THE TASK:
Exact reproduction required: the lines below from the line with "ATOM 137 C C" to the line with "ATOM 181 O O", both ends included, and no others.

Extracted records
:::
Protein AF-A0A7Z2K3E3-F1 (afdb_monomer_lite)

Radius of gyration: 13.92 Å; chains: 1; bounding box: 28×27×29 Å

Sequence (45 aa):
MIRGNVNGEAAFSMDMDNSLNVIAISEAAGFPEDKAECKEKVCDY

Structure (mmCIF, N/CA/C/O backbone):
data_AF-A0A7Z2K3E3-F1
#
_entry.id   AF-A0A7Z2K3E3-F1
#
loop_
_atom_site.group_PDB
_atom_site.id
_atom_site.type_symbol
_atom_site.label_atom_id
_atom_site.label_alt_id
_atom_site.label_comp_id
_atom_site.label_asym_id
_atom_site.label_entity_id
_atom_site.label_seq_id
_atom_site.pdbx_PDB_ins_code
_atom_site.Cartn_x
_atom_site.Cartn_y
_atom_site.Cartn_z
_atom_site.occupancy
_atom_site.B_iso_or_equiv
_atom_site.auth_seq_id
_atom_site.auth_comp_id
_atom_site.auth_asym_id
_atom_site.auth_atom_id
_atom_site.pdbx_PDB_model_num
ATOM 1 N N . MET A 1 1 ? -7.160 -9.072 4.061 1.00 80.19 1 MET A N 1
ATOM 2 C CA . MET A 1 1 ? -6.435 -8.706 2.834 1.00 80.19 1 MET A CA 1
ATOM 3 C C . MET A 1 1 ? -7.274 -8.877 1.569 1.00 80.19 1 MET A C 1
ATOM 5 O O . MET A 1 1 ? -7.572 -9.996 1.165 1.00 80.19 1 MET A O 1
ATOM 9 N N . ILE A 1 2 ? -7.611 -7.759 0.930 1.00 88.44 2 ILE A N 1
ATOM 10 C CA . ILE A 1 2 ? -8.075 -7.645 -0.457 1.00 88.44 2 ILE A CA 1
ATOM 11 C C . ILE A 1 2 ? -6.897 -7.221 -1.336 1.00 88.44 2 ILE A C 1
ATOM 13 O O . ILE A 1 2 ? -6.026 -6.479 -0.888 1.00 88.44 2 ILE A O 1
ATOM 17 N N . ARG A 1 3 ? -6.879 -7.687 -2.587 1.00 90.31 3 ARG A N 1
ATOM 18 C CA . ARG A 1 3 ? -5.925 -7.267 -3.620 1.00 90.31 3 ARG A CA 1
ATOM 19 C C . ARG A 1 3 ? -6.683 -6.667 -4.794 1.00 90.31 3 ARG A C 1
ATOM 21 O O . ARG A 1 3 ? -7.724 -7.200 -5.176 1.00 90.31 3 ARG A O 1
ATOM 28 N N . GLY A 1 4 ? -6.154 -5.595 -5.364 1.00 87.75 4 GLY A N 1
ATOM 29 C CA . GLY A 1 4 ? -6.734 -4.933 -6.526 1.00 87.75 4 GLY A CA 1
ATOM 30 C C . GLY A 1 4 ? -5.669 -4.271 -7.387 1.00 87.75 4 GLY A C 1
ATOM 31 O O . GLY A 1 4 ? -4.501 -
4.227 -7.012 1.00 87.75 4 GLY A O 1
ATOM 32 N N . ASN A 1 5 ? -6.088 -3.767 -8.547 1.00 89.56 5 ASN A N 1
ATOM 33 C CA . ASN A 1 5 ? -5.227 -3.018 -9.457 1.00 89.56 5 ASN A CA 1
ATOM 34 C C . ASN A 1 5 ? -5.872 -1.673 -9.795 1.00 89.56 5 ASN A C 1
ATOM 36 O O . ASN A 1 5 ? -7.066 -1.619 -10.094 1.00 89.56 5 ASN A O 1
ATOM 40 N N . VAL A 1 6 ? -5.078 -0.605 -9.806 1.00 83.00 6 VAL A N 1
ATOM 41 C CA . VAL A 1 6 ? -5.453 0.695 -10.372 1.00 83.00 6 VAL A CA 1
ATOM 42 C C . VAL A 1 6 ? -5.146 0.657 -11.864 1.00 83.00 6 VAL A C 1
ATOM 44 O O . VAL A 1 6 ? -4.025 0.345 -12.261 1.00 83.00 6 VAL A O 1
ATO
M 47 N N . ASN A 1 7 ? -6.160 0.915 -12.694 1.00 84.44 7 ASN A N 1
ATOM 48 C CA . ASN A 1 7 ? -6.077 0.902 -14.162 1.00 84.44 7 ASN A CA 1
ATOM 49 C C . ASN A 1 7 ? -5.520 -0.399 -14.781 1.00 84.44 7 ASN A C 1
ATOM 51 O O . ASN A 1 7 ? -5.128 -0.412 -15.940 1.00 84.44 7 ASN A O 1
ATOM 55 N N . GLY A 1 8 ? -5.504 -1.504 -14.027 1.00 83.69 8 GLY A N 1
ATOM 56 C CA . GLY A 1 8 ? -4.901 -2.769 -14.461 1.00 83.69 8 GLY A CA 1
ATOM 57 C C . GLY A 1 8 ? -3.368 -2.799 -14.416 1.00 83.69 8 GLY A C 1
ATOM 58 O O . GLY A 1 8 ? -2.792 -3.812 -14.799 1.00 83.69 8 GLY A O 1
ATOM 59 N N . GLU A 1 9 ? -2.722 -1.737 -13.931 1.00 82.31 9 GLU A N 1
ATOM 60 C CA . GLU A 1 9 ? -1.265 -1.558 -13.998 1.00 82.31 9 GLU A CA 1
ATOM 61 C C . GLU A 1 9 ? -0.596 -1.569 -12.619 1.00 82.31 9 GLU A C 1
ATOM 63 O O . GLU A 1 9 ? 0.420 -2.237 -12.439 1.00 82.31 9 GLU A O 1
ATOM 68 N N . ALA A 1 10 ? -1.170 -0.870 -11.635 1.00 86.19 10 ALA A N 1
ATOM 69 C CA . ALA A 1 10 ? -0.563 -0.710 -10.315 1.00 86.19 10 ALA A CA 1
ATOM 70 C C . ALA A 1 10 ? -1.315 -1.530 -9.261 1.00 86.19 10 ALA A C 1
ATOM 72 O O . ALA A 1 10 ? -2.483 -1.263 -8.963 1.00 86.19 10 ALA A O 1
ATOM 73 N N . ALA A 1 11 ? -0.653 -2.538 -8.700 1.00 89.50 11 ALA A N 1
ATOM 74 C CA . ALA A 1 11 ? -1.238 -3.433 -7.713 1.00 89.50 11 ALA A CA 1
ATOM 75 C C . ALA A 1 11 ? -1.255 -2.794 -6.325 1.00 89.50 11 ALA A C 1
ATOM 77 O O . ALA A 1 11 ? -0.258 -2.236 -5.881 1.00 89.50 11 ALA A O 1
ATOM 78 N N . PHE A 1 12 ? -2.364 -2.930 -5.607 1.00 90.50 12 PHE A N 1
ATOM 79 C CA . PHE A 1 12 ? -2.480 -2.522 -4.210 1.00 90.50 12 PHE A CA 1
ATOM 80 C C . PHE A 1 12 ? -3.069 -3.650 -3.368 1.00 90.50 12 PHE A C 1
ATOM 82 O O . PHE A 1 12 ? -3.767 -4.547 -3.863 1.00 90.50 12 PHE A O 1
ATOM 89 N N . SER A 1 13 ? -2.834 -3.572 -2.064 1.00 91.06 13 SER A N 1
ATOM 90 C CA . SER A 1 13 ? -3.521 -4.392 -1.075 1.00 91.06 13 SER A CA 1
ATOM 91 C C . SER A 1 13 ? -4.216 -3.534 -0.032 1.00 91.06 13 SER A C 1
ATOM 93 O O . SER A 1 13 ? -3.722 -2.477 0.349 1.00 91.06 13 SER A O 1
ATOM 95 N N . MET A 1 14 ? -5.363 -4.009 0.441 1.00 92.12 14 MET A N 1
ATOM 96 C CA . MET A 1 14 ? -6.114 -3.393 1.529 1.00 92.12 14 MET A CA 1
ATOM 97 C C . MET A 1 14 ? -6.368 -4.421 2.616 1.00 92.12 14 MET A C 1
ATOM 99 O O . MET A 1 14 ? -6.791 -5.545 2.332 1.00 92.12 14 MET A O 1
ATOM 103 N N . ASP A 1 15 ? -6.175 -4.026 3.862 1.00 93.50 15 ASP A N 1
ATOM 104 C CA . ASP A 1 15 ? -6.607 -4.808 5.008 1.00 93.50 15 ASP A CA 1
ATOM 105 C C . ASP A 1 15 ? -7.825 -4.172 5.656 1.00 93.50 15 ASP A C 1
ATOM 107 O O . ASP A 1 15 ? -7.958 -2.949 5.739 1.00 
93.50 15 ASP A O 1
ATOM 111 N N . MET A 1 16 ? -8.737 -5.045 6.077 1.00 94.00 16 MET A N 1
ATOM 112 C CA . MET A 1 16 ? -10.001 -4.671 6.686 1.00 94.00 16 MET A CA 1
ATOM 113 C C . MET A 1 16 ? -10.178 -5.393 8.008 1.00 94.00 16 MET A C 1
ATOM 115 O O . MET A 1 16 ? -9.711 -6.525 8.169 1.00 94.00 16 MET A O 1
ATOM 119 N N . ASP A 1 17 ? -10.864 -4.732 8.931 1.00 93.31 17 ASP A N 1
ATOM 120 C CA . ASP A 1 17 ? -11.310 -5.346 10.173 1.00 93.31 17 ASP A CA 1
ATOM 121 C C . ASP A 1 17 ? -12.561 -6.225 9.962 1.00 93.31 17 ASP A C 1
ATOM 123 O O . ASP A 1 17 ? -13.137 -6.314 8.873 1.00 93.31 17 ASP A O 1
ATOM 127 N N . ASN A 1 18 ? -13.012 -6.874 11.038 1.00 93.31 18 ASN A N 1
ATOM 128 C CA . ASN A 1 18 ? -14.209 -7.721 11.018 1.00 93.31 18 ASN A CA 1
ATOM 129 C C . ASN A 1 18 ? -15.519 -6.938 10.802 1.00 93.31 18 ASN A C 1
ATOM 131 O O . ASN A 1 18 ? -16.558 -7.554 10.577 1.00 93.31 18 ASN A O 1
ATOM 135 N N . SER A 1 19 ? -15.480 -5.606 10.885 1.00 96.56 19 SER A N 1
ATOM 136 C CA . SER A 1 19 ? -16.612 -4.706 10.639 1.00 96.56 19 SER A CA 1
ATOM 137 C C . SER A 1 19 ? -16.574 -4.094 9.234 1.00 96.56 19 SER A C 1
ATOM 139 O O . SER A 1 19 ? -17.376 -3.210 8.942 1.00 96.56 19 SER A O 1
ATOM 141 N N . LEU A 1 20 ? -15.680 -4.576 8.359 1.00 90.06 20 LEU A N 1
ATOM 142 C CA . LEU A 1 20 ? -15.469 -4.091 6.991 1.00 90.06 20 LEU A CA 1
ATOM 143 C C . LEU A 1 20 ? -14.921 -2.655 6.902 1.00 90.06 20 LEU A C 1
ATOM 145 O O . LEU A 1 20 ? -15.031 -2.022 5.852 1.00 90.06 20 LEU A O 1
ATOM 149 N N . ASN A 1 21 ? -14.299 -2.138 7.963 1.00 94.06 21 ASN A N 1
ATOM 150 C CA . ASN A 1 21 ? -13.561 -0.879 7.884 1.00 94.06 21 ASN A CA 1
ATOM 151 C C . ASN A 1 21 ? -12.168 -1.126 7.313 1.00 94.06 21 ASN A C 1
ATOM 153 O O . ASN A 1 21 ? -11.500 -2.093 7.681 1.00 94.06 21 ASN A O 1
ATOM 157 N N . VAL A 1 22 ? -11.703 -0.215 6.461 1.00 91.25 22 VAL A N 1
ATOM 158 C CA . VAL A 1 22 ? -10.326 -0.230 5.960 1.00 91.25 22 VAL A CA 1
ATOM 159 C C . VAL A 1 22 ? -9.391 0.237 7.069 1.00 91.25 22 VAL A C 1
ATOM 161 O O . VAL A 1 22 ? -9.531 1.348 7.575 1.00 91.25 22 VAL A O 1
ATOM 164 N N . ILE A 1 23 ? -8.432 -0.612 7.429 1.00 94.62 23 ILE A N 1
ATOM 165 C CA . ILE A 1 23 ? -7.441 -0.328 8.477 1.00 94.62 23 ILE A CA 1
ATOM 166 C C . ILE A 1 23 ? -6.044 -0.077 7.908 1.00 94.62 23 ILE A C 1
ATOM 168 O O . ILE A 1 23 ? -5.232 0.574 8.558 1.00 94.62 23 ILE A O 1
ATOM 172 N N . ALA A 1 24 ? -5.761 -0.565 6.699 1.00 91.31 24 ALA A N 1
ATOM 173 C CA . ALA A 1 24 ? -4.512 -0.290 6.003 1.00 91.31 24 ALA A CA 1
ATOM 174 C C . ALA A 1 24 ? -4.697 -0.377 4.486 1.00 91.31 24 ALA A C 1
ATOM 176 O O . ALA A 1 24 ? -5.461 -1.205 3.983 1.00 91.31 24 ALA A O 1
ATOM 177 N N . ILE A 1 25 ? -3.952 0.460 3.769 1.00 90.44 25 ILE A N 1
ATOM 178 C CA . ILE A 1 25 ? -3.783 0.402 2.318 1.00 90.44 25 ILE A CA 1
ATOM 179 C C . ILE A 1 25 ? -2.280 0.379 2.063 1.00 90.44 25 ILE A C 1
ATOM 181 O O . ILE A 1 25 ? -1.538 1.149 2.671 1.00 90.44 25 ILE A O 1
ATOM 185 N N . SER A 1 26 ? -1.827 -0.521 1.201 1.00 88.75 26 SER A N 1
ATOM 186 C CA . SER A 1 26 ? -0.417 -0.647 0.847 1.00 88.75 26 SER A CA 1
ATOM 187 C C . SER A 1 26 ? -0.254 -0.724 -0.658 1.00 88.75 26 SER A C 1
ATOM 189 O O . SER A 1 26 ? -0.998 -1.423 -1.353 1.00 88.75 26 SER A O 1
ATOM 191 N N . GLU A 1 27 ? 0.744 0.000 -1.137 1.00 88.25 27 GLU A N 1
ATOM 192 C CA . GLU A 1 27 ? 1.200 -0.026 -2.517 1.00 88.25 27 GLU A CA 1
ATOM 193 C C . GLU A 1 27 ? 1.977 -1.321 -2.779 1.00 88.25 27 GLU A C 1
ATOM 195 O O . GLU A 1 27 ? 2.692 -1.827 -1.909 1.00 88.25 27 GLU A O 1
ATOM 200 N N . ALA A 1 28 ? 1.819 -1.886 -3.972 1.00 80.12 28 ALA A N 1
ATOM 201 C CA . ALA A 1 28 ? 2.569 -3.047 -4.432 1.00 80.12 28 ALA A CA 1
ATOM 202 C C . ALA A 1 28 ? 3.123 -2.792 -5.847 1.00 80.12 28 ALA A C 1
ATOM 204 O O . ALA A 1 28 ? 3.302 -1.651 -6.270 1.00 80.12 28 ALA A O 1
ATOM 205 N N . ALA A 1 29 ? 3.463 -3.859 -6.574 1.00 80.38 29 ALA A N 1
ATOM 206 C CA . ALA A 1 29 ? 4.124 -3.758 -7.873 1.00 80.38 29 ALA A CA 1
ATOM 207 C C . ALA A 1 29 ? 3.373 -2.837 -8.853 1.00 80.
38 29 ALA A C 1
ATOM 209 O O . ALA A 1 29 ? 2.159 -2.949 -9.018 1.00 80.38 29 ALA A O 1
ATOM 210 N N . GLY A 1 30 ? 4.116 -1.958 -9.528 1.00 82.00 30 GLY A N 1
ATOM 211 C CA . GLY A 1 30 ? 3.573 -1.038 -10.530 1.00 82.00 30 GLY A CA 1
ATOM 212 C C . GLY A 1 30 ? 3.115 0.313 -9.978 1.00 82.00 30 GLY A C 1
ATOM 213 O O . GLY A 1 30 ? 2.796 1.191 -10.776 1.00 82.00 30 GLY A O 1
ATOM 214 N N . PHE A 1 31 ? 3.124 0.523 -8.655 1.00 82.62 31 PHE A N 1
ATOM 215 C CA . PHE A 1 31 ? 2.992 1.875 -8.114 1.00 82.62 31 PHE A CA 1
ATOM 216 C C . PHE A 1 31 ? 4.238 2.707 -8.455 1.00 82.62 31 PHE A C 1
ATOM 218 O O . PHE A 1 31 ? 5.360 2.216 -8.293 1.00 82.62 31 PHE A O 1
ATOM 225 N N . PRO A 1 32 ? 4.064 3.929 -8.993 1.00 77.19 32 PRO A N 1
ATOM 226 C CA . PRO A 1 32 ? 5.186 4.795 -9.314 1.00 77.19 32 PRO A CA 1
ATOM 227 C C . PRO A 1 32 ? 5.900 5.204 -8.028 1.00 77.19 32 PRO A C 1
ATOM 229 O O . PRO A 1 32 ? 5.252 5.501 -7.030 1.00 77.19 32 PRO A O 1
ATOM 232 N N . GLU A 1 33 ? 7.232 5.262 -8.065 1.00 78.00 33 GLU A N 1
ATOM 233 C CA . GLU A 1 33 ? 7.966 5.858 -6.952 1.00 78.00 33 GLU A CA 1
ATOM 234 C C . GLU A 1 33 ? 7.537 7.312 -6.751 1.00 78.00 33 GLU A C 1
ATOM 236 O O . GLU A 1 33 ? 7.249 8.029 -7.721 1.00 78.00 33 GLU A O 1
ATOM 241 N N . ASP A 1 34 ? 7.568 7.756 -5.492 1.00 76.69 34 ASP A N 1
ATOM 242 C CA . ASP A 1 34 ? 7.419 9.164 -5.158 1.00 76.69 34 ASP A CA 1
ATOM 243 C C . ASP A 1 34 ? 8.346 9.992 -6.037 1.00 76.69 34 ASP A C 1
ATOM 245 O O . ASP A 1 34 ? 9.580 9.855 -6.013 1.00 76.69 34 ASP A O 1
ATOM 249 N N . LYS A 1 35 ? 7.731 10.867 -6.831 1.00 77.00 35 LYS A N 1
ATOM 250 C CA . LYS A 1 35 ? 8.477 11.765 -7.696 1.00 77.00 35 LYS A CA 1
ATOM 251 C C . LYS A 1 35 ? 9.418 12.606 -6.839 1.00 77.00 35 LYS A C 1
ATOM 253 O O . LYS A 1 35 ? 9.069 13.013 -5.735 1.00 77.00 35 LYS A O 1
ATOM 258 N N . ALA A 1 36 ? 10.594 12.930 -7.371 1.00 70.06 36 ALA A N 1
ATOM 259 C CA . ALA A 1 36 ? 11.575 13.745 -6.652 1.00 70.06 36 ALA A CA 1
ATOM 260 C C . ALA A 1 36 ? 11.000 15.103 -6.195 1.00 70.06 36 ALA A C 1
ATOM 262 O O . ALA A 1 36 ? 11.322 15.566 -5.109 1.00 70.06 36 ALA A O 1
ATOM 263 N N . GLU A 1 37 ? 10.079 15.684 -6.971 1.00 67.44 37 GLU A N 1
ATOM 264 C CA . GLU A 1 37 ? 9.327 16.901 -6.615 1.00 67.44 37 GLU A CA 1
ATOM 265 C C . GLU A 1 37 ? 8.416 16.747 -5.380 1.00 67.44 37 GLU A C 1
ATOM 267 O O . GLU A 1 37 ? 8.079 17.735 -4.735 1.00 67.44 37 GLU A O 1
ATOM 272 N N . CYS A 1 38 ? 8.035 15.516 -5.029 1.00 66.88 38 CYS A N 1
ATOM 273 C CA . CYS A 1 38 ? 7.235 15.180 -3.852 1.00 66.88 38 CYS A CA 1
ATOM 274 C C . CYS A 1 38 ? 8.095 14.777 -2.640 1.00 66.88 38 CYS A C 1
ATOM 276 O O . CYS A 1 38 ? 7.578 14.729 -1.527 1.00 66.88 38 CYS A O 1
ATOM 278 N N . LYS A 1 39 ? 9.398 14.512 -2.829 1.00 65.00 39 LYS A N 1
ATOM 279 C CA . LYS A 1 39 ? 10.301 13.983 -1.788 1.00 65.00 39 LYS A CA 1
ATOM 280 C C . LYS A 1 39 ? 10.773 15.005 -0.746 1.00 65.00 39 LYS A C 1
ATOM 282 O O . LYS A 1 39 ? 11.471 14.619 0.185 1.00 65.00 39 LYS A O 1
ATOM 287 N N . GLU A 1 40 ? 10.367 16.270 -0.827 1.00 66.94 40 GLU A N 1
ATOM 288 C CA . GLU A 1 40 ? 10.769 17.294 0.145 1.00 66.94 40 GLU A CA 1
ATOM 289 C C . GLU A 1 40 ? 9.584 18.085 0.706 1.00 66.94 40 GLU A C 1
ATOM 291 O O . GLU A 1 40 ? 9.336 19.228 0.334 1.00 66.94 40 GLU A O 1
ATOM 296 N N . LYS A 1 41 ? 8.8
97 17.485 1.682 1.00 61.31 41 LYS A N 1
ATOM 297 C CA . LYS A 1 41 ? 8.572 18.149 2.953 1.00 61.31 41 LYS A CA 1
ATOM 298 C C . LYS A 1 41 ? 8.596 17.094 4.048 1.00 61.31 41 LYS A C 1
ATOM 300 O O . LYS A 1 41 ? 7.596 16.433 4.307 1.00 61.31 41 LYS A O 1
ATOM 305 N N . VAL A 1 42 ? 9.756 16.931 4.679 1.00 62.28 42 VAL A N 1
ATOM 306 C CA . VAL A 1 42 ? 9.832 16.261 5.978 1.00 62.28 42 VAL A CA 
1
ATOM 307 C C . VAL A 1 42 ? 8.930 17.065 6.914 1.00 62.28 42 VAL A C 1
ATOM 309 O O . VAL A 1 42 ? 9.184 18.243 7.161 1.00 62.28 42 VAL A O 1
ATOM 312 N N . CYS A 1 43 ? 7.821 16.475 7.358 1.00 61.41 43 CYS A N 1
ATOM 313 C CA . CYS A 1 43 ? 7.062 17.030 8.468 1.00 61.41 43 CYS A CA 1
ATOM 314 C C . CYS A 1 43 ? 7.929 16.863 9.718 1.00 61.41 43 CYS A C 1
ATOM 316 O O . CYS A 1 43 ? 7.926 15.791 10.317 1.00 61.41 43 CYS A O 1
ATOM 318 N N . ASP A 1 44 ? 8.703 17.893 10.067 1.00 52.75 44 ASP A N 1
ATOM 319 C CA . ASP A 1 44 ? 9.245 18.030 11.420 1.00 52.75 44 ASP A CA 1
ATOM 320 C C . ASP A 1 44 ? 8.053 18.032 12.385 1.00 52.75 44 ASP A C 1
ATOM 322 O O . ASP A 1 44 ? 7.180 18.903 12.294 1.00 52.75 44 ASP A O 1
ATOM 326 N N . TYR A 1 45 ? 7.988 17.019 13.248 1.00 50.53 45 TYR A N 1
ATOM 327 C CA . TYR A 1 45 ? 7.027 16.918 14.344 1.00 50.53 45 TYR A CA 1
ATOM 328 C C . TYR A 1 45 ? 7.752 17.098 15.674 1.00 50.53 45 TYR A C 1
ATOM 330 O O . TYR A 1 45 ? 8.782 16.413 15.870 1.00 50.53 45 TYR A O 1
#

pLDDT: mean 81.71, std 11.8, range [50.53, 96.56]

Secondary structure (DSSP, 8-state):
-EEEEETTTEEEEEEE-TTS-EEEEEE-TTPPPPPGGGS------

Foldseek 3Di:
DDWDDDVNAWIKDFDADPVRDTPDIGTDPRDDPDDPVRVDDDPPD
:::
ANSWER TO THIS TASK:
ATOM 137 C C . SER A 1 19 ? -16.574 -4.094 9.234 1.00 96.56 19 SER A C 1
ATOM 139 O O . SER A 1 19 ? -17.376 -3.210 8.942 1.00 96.56 19 SER A O 1
ATOM 141 N N . LEU A 1 20 ? -15.680 -4.576 8.359 1.00 90.06 20 LEU A N 1
ATOM 142 C CA . LEU A 1 20 ? -15.469 -4.091 6.991 1.00 90.06 20 LEU A CA 1
ATOM 143 C C . LEU A 1 20 ? -14.921 -2.655 6.902 1.00 90.06 20 LEU A C 1
ATOM 145 O O . LEU A 1 20 ? -15.031 -2.022 5.852 1.00 90.06 20 LEU A O 1
ATOM 149 N N . ASN A 1 21 ? -14.299 -2.138 7.963 1.00 94.06 21 ASN A N 1
ATOM 150 C CA . ASN A 1 21 ? -13.561 -0.879 7.884 1.00 94.06 21 ASN A CA 1
ATOM 151 C C . ASN A 1 21 ? -12.168 -1.126 7.313 1.00 94.06 21 ASN A C 1
ATOM 153 O O . ASN A 1 21 ? -11.500 -2.093 7.681 1.00 94.06 21 ASN A O 1
ATOM 157 N N . VAL A 1 22 ? -11.703 -0.215 6.461 1.00 91.25 22 VAL A N 1
ATOM 158 C CA . VAL A 1 22 ? -10.326 -0.230 5.960 1.00 91.25 22 VAL A CA 1
ATOM 159 C C . VAL A 1 22 ? -9.391 0.237 7.069 1.00 91.25 22 VAL A C 1
ATOM 161 O O . VAL A 1 22 ? -9.531 1.348 7.575 1.00 91.25 22 VAL A O 1
ATOM 164 N N . ILE A 1 23 ? -8.432 -0.612 7.429 1.00 94.62 23 ILE A N 1
ATOM 165 C CA . ILE A 1 23 ? -7.441 -0.328 8.477 1.00 94.62 23 ILE A CA 1
ATOM 166 C C . ILE A 1 23 ? -6.044 -0.077 7.908 1.00 94.62 23 ILE A C 1
ATOM 168 O O . ILE A 1 23 ? -5.232 0.574 8.558 1.00 94.62 23 ILE A O 1
ATOM 172 N N . ALA A 1 24 ? -5.761 -0.565 6.699 1.00 91.31 24 ALA A N 1
ATOM 173 C CA . ALA A 1 24 ? -4.512 -0.290 6.003 1.00 91.31 24 ALA A CA 1
ATOM 174 C C . ALA A 1 24 ? -4.697 -0.377 4.486 1.00 91.31 24 ALA A C 1
ATOM 176 O O . ALA A 1 24 ? -5.461 -1.205 3.983 1.00 91.31 24 ALA A O 1
ATOM 177 N N . ILE A 1 25 ? -3.952 0.460 3.769 1.00 90.44 25 ILE A N 1
ATOM 178 C CA . ILE A 1 25 ? -3.783 0.402 2.318 1.00 90.44 25 ILE A CA 1
ATOM 179 C C . ILE A 1 25 ? -2.280 0.379 2.063 1.00 90.44 25 ILE A C 1
ATOM 181 O O . ILE A 1 25 ? -1.538 1.149 2.671 1.00 90.44 25 ILE A O 1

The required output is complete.